This solo musical opens with a intercourse scene. A girl (Andrée Bernard) is pushed up towards a closet by her lover. There may be discuss of taut flesh, unblemished pores and skin and wrought muscle. And we return to this peak of ardour towards the closet, adopted by the bath, repeatedly. However in between is a workaday relationship historical past that takes us from teen romance to a collection of inappropriate companions, web dates and a reliable-but-dull dentist. There are males who sweep the lady off her ft and others who reject her. You may name it a type of sexual quest, in concept.

In apply, it’s exhausting to work out what this weird present is saying. If the intention is to take a dive into the travails of recent love from a feminine perspective, it comes again up with cliches. Additionally written by Bernard, the romantic highs are so trite that they could be rehashed from the pages of a Mills & Boon novel (the erotic collection) and the remainder of the fabric is barely there.

Directed by Michael Strassen, Bernard performs an actor struggling to get elements. Her story is about to 9 songs and the manufacturing appears to aspire to a West Finish musical sound and look. Bernard sings about love, intercourse, romance, need and break-ups whereas twirling, shimmying and flick-kicking. There are lyrics like “When god offers you lemons, you attain for the gin” combined in with romantic angst. They’re set to Refrain Line strikes, which leaves Lucie Pankhurst’s jarring choreography overexposed on an empty stage.

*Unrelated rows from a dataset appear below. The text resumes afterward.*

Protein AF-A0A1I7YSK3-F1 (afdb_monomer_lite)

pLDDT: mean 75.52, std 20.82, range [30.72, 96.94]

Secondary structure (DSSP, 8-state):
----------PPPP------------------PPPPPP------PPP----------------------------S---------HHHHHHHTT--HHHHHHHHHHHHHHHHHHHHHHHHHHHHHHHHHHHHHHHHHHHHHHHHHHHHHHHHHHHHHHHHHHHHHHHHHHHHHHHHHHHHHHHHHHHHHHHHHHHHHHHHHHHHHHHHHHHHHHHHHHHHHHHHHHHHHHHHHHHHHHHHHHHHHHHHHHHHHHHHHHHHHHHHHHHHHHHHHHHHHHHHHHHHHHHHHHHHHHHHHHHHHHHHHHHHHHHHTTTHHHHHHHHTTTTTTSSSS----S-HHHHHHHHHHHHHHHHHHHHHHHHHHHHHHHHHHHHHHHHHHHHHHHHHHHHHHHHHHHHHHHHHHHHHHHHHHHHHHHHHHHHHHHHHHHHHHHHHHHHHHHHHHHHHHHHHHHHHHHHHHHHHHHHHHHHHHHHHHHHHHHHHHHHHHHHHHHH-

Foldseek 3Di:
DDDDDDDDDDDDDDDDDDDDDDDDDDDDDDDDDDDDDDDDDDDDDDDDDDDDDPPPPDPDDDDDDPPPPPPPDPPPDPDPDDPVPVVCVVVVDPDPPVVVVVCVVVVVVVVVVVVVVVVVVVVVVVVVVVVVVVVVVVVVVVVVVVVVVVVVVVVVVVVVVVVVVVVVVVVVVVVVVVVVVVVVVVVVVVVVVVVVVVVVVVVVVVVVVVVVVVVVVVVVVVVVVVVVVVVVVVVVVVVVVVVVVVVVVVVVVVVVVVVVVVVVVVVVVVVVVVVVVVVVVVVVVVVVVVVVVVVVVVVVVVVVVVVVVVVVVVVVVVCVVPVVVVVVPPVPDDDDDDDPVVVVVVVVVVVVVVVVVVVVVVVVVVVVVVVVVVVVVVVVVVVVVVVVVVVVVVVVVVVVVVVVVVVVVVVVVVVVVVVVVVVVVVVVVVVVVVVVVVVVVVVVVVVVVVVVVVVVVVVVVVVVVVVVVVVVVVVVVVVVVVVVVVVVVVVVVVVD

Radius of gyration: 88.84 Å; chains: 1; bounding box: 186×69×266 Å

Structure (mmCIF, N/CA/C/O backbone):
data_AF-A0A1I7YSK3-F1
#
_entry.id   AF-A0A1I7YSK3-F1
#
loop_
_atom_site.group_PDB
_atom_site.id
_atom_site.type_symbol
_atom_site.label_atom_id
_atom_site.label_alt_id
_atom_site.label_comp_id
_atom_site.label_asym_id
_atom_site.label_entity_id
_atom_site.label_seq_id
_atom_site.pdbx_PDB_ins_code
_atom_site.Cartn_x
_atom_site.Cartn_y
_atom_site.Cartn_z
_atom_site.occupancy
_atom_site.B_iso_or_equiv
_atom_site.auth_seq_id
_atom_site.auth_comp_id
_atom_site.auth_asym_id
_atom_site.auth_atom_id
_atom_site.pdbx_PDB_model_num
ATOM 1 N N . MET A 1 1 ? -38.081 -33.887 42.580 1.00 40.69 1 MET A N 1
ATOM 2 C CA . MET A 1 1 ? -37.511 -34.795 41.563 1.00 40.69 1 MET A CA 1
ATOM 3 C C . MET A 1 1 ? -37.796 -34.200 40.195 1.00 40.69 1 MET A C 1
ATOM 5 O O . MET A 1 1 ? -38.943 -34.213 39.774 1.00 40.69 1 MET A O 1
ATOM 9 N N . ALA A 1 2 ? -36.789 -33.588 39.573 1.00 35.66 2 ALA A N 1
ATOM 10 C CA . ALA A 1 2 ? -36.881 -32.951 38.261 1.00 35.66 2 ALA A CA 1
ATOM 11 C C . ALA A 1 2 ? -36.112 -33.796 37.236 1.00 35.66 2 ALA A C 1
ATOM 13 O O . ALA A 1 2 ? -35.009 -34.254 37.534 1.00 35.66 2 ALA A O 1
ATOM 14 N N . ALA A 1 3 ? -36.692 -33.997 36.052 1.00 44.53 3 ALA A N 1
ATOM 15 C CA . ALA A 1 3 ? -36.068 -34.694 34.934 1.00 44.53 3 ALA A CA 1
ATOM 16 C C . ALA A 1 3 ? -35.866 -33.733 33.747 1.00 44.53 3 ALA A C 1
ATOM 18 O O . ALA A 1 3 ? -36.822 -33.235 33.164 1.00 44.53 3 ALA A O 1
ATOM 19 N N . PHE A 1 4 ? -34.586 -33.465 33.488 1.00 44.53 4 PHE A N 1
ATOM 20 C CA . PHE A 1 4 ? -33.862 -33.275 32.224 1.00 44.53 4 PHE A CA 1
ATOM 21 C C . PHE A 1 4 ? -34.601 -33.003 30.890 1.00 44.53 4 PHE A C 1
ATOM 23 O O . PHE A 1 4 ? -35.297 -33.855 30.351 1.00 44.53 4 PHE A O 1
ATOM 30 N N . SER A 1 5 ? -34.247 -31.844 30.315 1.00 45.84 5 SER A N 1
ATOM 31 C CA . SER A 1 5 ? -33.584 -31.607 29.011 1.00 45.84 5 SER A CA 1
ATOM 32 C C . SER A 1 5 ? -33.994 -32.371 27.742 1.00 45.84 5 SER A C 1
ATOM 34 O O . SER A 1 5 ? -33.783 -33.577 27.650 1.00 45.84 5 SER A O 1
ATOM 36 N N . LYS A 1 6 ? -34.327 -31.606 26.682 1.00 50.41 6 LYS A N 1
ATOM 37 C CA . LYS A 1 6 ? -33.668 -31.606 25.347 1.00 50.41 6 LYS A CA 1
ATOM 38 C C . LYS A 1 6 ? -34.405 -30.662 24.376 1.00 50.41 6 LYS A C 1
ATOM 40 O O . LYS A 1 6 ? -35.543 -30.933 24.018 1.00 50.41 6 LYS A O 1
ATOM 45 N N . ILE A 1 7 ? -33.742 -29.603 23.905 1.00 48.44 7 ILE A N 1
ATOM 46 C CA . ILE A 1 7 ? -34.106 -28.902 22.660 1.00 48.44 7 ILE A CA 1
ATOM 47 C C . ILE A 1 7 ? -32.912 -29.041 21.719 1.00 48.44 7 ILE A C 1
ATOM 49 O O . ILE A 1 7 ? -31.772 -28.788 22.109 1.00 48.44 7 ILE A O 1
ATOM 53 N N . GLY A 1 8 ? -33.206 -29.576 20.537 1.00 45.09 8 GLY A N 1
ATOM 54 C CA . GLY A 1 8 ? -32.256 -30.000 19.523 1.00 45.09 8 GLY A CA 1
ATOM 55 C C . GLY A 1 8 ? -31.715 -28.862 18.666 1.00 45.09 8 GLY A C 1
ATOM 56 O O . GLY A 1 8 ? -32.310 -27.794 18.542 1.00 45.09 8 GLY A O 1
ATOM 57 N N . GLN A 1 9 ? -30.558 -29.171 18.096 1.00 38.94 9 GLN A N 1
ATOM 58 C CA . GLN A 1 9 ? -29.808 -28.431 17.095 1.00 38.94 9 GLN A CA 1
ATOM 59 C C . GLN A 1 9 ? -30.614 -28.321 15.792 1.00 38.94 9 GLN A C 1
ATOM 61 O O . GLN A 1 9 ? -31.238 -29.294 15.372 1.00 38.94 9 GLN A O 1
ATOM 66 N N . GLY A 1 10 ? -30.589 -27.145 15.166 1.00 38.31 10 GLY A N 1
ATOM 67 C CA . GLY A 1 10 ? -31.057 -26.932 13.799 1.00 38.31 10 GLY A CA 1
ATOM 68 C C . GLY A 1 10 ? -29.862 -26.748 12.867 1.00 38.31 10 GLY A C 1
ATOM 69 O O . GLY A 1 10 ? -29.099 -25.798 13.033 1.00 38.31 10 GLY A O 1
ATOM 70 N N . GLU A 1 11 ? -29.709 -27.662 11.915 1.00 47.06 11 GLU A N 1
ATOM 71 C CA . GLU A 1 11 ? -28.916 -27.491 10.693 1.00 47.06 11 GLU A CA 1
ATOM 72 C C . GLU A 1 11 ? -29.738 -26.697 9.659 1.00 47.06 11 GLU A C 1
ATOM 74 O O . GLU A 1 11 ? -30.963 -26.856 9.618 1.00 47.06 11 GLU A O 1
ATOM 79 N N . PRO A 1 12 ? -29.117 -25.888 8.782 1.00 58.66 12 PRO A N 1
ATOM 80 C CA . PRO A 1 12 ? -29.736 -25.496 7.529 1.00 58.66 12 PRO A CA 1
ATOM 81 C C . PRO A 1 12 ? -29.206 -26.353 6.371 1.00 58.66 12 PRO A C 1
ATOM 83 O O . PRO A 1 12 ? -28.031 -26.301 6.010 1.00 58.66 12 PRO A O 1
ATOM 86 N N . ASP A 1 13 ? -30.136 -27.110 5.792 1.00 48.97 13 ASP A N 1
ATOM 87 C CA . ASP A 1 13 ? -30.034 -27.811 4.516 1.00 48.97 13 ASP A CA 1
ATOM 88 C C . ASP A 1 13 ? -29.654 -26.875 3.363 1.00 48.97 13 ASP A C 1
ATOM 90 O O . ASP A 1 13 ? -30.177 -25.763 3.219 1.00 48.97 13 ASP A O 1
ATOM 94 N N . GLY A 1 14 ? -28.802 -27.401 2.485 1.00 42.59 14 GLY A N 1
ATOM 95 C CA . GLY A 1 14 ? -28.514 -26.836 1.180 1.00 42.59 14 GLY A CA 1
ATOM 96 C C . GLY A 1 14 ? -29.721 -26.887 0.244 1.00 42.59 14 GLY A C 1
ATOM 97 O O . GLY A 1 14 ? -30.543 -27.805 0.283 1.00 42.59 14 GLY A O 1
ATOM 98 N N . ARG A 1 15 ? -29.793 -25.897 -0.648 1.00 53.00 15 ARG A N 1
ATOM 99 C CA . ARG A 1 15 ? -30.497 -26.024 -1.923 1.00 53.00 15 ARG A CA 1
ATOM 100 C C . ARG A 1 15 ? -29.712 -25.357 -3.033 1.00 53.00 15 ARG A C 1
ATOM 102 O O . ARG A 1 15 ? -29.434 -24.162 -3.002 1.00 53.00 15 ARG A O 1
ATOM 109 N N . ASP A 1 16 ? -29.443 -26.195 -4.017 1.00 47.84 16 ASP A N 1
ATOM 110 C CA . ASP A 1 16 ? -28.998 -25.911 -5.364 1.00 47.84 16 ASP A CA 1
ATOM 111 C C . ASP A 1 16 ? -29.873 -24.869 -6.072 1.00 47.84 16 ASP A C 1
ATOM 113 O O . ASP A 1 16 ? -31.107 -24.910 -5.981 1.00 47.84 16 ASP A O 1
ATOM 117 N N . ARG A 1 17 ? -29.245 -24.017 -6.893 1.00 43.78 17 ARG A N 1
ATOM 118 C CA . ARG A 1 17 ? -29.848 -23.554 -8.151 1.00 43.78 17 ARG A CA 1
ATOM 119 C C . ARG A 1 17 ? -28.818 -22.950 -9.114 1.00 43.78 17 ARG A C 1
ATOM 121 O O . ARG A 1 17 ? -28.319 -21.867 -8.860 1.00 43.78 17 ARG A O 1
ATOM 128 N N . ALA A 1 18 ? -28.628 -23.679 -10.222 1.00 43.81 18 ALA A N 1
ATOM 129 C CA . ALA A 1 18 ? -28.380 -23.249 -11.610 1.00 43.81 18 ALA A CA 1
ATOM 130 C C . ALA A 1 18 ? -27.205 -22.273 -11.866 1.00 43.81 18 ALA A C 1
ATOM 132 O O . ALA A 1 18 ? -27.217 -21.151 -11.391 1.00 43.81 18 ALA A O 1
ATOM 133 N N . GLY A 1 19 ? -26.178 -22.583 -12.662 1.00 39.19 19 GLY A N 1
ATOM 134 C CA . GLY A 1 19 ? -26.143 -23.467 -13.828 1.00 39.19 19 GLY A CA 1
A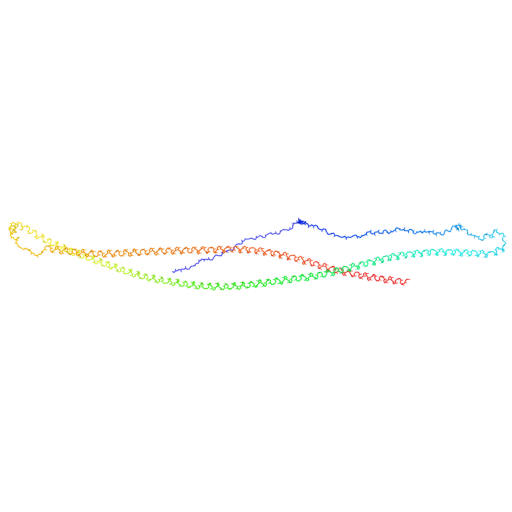TOM 135 C C . GLY A 1 19 ? -26.724 -22.765 -15.057 1.00 39.19 19 GLY A C 1
ATOM 136 O O . GLY A 1 19 ? -27.868 -23.036 -15.407 1.00 39.19 19 GLY A O 1
ATOM 137 N N . LEU A 1 20 ? -25.946 -21.872 -15.679 1.00 42.03 20 LEU A N 1
ATOM 138 C CA . LEU A 1 20 ? -26.173 -21.351 -17.032 1.00 42.03 20 LEU A CA 1
ATOM 139 C C . LEU A 1 20 ? -24.816 -21.130 -17.721 1.00 42.03 20 LEU A C 1
ATOM 141 O O . LEU A 1 20 ? -24.257 -20.039 -17.689 1.00 42.03 20 LEU A O 1
ATOM 145 N N . ASP A 1 21 ? -24.320 -22.202 -18.336 1.00 44.41 21 ASP A N 1
ATOM 146 C CA . ASP A 1 21 ? -23.498 -22.133 -19.544 1.00 44.41 21 ASP A CA 1
ATOM 147 C C . ASP A 1 21 ? -24.430 -21.917 -20.739 1.00 44.41 21 ASP A C 1
ATOM 149 O O . ASP A 1 21 ? -25.432 -22.625 -20.846 1.00 44.41 21 ASP A O 1
ATOM 153 N N . CYS A 1 22 ? -24.076 -21.004 -21.646 1.00 37.34 22 CYS A N 1
ATOM 154 C CA . CYS A 1 22 ? -24.375 -21.094 -23.080 1.00 37.34 22 CYS A CA 1
ATOM 155 C C . CYS A 1 22 ? -23.430 -20.170 -23.876 1.00 37.34 22 CYS A C 1
ATOM 157 O O . CYS A 1 22 ? -23.597 -18.956 -23.882 1.00 37.34 22 CYS A O 1
ATOM 159 N N . THR A 1 23 ? -22.489 -20.825 -24.562 1.00 44.09 23 THR A N 1
ATOM 160 C CA . THR A 1 23 ? -22.118 -20.656 -25.982 1.00 44.09 23 THR A CA 1
ATOM 161 C C . THR A 1 23 ? -21.451 -19.371 -26.482 1.00 44.09 23 THR A C 1
ATOM 163 O O . THR A 1 23 ? -22.023 -18.286 -26.488 1.00 44.09 23 THR A O 1
ATOM 166 N N . GLU A 1 24 ? -20.256 -19.614 -27.024 1.00 45.88 24 GLU A N 1
ATOM 167 C CA . GLU A 1 24 ? -19.506 -18.869 -28.033 1.00 45.88 24 GLU A CA 1
ATOM 168 C C . GLU A 1 24 ? -20.385 -18.285 -29.150 1.00 45.88 24 GLU A C 1
ATOM 170 O O . GLU A 1 24 ? -21.261 -18.971 -29.674 1.00 45.88 24 GLU A O 1
ATOM 175 N N . ASP A 1 25 ? -20.057 -17.066 -29.584 1.00 43.78 25 ASP A N 1
ATOM 176 C CA . ASP A 1 25 ? -20.048 -16.743 -31.007 1.00 43.78 25 ASP A CA 1
ATOM 177 C C . ASP A 1 25 ? -18.965 -15.703 -31.321 1.00 43.78 25 ASP A C 1
ATOM 179 O O . ASP A 1 25 ? -18.608 -14.828 -30.531 1.00 43.78 25 ASP A O 1
ATOM 183 N N . VAL A 1 26 ? -18.400 -15.906 -32.499 1.00 40.75 26 VAL A N 1
ATOM 184 C CA . VAL A 1 26 ? -17.092 -15.493 -32.986 1.00 40.75 26 VAL A CA 1
ATOM 185 C C . VAL A 1 26 ? -17.232 -14.305 -33.953 1.00 40.75 26 VAL A C 1
ATOM 187 O O . VAL A 1 26 ? -18.158 -14.264 -34.751 1.00 40.75 26 VAL A O 1
ATOM 190 N N . LEU A 1 27 ? -16.253 -13.390 -33.914 1.00 42.75 27 LEU A N 1
ATOM 191 C CA . LEU A 1 27 ? -15.806 -12.462 -34.977 1.00 42.75 27 LEU A CA 1
ATOM 192 C C . LEU A 1 27 ? -16.842 -11.610 -35.746 1.00 42.75 27 LEU A C 1
ATOM 194 O O . LEU A 1 27 ? -17.444 -12.053 -36.717 1.00 42.75 27 LEU A O 1
ATOM 198 N N . ALA A 1 28 ? -16.826 -10.305 -35.465 1.00 40.03 28 ALA A N 1
ATOM 199 C CA . ALA A 1 28 ? -16.809 -9.190 -36.431 1.00 40.03 28 ALA A CA 1
ATOM 200 C C . ALA A 1 28 ? -16.651 -7.899 -35.602 1.00 40.03 28 ALA A C 1
ATOM 202 O O . ALA A 1 28 ? -17.331 -7.741 -34.601 1.00 40.03 28 ALA A O 1
ATOM 203 N N . GLY A 1 29 ? -15.798 -6.922 -35.872 1.00 34.19 29 GLY A N 1
ATOM 204 C CA . GLY A 1 29 ? -15.032 -6.585 -37.052 1.00 34.19 29 GLY A CA 1
ATOM 205 C C . GLY A 1 29 ? -14.835 -5.066 -37.010 1.00 34.19 29 GLY A C 1
ATOM 206 O O . GLY A 1 29 ? -15.809 -4.331 -37.018 1.00 34.19 29 GLY A O 1
ATOM 207 N N . MET A 1 30 ? -13.572 -4.645 -36.961 1.00 34.94 30 MET A N 1
ATOM 208 C CA . MET A 1 30 ? -13.018 -3.424 -37.558 1.00 34.94 30 MET A CA 1
ATOM 209 C C . MET A 1 30 ? -13.552 -2.027 -37.155 1.00 34.94 30 MET A C 1
ATOM 211 O O . MET A 1 30 ? -14.690 -1.645 -37.407 1.00 34.94 30 MET A O 1
ATOM 215 N N . SER A 1 31 ? -12.561 -1.203 -36.786 1.00 37.09 31 SER A N 1
ATOM 216 C CA . SER A 1 31 ? -12.375 0.234 -37.077 1.00 37.09 31 SER A CA 1
ATOM 217 C C . SER A 1 31 ? -13.129 1.304 -36.272 1.00 37.09 31 SER A C 1
ATOM 219 O O . SER A 1 31 ? -14.298 1.567 -36.516 1.00 37.09 31 SER A O 1
ATOM 221 N N . ALA A 1 32 ? -12.364 2.055 -35.466 1.00 34.91 32 ALA A N 1
ATOM 222 C CA . ALA A 1 32 ? -12.131 3.499 -35.643 1.00 34.91 32 ALA A CA 1
ATOM 223 C C . ALA A 1 32 ? -10.879 3.928 -34.832 1.00 34.91 32 ALA A C 1
ATOM 225 O O . ALA A 1 32 ? -10.741 3.474 -33.697 1.00 34.91 32 ALA A O 1
ATOM 226 N N . PRO A 1 33 ? -9.950 4.739 -35.381 1.00 42.72 33 PRO A N 1
ATOM 227 C CA . PRO A 1 33 ? -8.826 5.280 -34.621 1.00 42.72 33 PRO A CA 1
ATOM 228 C C . PRO A 1 33 ? -9.273 6.520 -33.838 1.00 42.72 33 PRO A C 1
ATOM 230 O O . PRO A 1 33 ? -9.918 7.409 -34.391 1.00 42.72 33 PRO A O 1
ATOM 233 N N . GLU A 1 34 ? -8.929 6.561 -32.555 1.00 41.91 34 GLU A N 1
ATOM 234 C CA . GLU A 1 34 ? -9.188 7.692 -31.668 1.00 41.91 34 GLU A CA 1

Bernard performs the boys that her unnamed narrator meets with a deepening of the voice and a gruff, half-cockney accent. Her agent, Chumley, seems as a caricature, leg cocked, an invisible cigarette in hand. There are briefly dramatised scenes of her performing work, typically involving skimpy attire and sleazy creatives, however these #MeToo parts should not given sufficient due.

We hop from one romance to a different, the narrator in thrall to males referred to in Carry Bradshaw epithets such because the “Tall American” and “Fabulous Photographer”. “I’m a romanta-holic” she says. She actually is – life outdoors the orbit of males is barely touched on and there’s little interiority past a craving for romantic love.

The titled brackets over ‘is’ suggests a play concerning the trendy complexities of womanhood. There may be one point out of a pronoun in passing, by Chumley, in jest. This character is extra old-school than that: she likes to be referred to as “babe” and orders dessert at a restaurant as a press release of empowerment. It could be an trustworthy presentation of a romantic journey however it appears frustratingly unreflective.